Extracted data entries
- - - - - - -

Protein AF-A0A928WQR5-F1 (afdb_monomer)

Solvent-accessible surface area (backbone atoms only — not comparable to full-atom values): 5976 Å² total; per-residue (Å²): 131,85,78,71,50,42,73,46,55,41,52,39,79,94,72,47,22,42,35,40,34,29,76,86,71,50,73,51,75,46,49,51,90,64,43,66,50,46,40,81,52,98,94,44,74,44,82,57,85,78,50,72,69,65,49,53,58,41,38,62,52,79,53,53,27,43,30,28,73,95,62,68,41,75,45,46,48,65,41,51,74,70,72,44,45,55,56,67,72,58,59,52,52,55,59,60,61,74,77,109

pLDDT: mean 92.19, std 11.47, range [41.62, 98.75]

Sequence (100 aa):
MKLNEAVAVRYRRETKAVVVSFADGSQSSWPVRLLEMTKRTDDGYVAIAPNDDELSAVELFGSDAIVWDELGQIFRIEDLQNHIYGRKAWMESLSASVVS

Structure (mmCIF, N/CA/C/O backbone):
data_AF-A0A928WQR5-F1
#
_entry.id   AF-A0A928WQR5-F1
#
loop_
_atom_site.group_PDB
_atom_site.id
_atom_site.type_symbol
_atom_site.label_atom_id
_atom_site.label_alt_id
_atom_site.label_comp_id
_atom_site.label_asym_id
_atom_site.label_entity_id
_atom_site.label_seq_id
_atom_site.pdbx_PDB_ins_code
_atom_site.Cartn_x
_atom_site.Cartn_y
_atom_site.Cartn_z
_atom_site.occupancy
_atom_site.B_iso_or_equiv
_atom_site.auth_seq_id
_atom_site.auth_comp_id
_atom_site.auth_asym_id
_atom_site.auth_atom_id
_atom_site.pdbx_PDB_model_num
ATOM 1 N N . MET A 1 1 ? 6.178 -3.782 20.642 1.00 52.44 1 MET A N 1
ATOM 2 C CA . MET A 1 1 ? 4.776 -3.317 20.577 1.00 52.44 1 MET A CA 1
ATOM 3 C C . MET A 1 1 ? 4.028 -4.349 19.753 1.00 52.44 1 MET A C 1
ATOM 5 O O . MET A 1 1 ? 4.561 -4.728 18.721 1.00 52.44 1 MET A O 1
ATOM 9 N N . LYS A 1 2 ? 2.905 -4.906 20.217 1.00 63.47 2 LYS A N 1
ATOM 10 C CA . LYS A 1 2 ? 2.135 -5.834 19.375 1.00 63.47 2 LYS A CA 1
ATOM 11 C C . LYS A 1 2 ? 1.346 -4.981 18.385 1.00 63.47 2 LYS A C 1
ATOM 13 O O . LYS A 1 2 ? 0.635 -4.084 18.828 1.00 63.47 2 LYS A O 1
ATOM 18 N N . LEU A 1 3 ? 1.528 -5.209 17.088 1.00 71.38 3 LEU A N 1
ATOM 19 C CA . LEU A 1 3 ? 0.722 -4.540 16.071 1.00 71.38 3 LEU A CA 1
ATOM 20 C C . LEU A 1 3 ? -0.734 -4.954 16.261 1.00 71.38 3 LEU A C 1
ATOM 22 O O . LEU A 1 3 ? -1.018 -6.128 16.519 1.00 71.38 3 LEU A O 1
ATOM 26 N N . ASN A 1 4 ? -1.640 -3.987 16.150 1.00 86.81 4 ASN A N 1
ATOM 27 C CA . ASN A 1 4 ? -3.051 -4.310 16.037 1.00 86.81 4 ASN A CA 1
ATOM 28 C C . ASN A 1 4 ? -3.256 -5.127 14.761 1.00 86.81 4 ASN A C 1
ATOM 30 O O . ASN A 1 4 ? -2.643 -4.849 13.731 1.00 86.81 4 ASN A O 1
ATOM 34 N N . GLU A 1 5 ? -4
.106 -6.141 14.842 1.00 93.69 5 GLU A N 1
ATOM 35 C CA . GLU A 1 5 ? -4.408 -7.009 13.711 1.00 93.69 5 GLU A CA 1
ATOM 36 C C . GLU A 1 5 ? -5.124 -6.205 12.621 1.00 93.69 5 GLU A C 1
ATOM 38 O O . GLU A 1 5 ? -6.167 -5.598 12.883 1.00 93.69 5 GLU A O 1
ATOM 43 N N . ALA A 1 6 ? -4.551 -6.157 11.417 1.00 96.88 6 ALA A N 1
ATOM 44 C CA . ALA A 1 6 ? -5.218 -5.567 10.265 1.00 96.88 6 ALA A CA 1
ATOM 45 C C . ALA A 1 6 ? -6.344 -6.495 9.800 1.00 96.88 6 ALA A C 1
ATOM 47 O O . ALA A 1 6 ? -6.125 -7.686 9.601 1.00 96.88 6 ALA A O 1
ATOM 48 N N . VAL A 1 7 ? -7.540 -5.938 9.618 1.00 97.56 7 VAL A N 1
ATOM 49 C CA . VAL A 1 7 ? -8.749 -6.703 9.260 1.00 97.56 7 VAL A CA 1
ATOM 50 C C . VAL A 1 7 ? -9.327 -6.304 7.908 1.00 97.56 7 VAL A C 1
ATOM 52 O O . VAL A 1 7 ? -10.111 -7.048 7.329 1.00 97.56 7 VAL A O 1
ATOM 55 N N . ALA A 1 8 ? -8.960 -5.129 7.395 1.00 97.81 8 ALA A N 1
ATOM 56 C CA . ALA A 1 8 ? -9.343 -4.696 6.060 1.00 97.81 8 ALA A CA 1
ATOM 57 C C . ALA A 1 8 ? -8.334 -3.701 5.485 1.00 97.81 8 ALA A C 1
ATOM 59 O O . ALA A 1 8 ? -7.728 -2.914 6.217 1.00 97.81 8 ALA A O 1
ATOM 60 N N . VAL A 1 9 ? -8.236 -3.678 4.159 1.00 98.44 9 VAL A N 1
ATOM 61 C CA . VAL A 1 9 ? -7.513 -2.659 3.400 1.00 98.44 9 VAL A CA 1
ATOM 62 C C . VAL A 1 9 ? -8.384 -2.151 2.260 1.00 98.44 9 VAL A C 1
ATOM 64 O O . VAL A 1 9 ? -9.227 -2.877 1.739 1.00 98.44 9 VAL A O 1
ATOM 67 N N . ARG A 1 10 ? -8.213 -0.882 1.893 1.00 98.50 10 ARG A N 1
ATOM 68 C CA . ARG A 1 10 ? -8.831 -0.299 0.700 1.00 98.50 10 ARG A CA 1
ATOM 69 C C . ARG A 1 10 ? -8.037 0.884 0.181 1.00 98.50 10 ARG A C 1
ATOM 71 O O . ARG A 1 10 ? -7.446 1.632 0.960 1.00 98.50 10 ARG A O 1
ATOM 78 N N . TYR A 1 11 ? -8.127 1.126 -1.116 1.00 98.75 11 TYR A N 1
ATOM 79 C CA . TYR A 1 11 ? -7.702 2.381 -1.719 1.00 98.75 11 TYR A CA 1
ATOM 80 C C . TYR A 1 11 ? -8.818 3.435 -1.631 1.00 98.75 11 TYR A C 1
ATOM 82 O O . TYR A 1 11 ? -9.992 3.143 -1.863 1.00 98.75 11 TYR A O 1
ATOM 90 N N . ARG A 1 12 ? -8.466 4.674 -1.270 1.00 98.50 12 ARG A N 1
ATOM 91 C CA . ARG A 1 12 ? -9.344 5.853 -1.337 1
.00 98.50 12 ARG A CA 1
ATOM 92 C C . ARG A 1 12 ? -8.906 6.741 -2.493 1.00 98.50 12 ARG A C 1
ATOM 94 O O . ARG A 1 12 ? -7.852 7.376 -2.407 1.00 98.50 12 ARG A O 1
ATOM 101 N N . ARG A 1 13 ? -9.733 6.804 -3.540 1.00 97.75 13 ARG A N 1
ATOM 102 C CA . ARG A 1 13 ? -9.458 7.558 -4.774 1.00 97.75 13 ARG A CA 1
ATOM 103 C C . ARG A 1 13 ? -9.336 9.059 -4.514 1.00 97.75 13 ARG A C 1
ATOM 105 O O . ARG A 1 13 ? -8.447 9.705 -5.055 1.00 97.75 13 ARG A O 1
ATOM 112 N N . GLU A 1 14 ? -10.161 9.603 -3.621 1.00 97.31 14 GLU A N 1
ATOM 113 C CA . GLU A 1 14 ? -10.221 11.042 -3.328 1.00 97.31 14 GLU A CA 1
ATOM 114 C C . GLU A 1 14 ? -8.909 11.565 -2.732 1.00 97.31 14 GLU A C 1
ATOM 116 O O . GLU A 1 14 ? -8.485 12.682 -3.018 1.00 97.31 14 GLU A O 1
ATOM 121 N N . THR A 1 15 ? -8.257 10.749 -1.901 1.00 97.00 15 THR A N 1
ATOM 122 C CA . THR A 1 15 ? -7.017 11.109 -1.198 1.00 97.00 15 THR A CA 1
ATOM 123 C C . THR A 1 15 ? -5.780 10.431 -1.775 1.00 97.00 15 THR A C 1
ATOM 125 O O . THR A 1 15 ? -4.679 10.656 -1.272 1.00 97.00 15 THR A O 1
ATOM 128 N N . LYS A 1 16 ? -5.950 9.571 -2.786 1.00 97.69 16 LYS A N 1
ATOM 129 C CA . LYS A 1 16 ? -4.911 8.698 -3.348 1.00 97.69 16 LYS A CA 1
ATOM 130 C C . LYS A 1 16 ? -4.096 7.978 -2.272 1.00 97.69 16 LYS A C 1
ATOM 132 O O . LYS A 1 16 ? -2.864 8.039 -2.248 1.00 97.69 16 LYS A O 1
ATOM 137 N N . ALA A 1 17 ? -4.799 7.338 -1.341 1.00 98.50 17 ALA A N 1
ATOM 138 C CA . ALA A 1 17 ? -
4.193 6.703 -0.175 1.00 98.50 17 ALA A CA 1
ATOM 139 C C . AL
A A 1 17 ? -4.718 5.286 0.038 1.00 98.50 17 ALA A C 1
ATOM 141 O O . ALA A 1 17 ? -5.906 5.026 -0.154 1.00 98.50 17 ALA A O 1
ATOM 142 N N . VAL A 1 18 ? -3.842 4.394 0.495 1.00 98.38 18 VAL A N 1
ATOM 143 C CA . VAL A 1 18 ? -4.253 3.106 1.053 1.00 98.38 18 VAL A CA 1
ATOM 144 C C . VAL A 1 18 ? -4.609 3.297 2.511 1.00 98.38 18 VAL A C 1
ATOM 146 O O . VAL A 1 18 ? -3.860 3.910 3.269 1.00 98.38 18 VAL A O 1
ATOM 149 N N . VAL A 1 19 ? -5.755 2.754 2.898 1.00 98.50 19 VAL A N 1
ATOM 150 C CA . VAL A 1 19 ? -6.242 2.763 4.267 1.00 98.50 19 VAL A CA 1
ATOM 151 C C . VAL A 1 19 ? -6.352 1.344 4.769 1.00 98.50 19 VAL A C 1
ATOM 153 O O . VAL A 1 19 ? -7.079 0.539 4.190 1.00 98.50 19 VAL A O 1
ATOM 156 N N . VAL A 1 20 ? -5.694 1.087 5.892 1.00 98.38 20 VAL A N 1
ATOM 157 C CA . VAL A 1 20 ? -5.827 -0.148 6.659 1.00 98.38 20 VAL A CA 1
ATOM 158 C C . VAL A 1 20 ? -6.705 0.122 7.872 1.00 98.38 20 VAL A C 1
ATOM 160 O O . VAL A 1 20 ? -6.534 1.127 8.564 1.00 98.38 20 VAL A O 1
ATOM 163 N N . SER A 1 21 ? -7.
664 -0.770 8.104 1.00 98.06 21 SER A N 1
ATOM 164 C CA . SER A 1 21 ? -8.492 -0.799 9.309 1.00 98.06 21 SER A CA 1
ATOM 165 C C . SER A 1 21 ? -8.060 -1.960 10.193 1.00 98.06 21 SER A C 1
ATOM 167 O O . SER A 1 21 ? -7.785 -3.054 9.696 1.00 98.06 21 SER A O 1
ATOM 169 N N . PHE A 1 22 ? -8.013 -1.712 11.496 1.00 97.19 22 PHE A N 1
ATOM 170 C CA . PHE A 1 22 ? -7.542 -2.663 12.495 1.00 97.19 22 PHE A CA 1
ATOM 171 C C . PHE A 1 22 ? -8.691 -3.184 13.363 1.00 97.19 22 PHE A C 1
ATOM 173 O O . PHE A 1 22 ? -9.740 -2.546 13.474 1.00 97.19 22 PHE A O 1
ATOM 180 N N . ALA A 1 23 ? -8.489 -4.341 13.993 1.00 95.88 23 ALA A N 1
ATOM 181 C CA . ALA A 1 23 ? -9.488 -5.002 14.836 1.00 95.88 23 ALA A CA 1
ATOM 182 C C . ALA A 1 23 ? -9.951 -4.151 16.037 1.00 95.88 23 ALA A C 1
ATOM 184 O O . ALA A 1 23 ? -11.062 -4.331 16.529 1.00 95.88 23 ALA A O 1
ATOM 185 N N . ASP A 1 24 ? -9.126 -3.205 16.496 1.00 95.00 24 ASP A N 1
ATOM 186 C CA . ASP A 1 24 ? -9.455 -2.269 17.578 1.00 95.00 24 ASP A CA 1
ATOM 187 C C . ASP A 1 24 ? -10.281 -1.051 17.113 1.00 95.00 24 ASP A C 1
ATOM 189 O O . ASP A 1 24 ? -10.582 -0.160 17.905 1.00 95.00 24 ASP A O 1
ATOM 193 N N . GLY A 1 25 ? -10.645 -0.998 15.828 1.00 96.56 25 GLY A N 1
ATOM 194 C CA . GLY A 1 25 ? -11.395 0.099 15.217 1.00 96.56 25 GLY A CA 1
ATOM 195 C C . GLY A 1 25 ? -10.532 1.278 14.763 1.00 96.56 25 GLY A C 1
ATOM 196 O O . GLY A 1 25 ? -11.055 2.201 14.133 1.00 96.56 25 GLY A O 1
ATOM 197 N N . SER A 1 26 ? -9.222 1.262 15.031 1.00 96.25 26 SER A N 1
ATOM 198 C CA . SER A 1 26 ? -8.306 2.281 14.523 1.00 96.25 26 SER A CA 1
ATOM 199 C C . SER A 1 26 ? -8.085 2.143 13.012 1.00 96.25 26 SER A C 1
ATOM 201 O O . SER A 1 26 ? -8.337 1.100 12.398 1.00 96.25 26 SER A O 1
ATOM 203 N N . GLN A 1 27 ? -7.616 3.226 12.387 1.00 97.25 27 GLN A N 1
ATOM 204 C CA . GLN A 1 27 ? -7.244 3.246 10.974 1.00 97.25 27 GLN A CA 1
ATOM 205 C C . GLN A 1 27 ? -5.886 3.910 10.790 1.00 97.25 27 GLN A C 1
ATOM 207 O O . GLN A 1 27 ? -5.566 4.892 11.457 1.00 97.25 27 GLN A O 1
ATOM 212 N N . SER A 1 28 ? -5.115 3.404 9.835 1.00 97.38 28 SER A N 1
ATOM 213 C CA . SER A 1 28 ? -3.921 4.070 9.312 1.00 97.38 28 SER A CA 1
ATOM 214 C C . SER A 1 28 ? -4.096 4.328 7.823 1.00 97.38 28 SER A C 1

- - - - - - -

> _PROBLEM REQUIREMENTS_:
Transcribe exactly, and only, the lines from the opening line of the records through the line containing "ATOM 27 C CA".

> _SOLUTION FOR THIS EXERCISE_:
Protein AF-A0A928WQR5-F1 (afdb_monomer)

Solvent-accessible surface area (backbone atoms only — not comparable to full-atom values): 5976 Å² total; per-residue (Å²): 131,85,78,71,50,42,73,46,55,41,52,39,79,94,72,47,22,42,35,40,34,29,76,86,71,50,73,51,75,46,49,51,90,64,43,66,50,46,40,81,52,98,94,44,74,44,82,57,85,78,50,72,69,65,49,53,58,41,38,62,52,79,53,53,27,43,30,28,73,95,62,68,41,75,45,46,48,65,41,51,74,70,72,44,45,55,56,67,72,58,59,52,52,55,59,60,61,74,77,109

pLDDT: mean 92.19, std 11.47, range [41.62, 98.75]

Sequence (100 aa):
MKLNEAVAVRYRRETKAVVVSFADGSQSSWPVRLLEMTKRTDDGYVAIAPNDDELSAVELFGSDAIVWDELGQIFRIEDLQNHIYGRKAWMESLSASVVS

Structure (mmCIF, N/CA/C/O backbone):
data_AF-A0A928WQR5-F1
#
_entry.id   AF-A0A928WQR5-F1
#
loop_
_atom_site.group_PDB
_atom_site.id
_atom_site.type_symbol
_atom_site.label_atom_id
_atom_site.label_alt_id
_atom_site.label_comp_id
_atom_site.label_asym_id
_atom_site.label_entity_id
_atom_site.label_seq_id
_atom_site.pdbx_PDB_ins_code
_atom_site.Cartn_x
_atom_site.Cartn_y
_atom_site.Cartn_z
_atom_site.occupancy
_atom_site.B_iso_or_equiv
_atom_site.auth_seq_id
_atom_site.auth_comp_id
_atom_site.auth_asym_id
_atom_site.auth_atom_id
_atom_site.pdbx_PDB_model_num
ATOM 1 N N . MET A 1 1 ? 6.178 -3.782 20.642 1.00 52.44 1 MET A N 1
ATOM 2 C CA . MET A 1 1 ? 4.776 -3.317 20.577 1.00 52.44 1 MET A CA 1
ATOM 3 C C . MET A 1 1 ? 4.028 -4.349 19.753 1.00 52.44 1 MET A C 1
ATOM 5 O O . MET A 1 1 ? 4.561 -4.728 18.721 1.00 52.44 1 MET A O 1
ATOM 9 N N . LYS A 1 2 ? 2.905 -4.906 20.217 1.00 63.47 2 LYS A N 1
ATOM 10 C CA . LYS A 1 2 ? 2.135 -5.834 19.375 1.00 63.47 2 LYS A CA 1
ATOM 11 C C . LYS A 1 2 ? 1.346 -4.981 18.385 1.00 63.47 2 LYS A C 1
ATOM 13 O O . LYS A 1 2 ? 0.635 -4.084 18.828 1.00 63.47 2 LYS A O 1
ATOM 18 N N . LEU A 1 3 ? 1.528 -5.209 17.088 1.00 71.38 3 LEU A N 1
ATOM 19 C CA . LEU A 1 3 ? 0.722 -4.540 16.071 1.00 71.38 3 LEU A CA 1
ATOM 20 C C . LEU A 1 3 ? -0.734 -4.954 16.261 1.00 71.38 3 LEU A C 1
ATOM 22 O O . LEU A 1 3 ? -1.018 -6.128 16.519 1.00 71.38 3 LEU A O 1
ATOM 26 N N . ASN A 1 4 ? -1.640 -3.987 16.150 1.00 86.81 4 ASN A N 1
ATOM 27 C CA . ASN A 1 4 ? -3.051 -4.310 16.037 1.00 86.81 4 ASN A CA 1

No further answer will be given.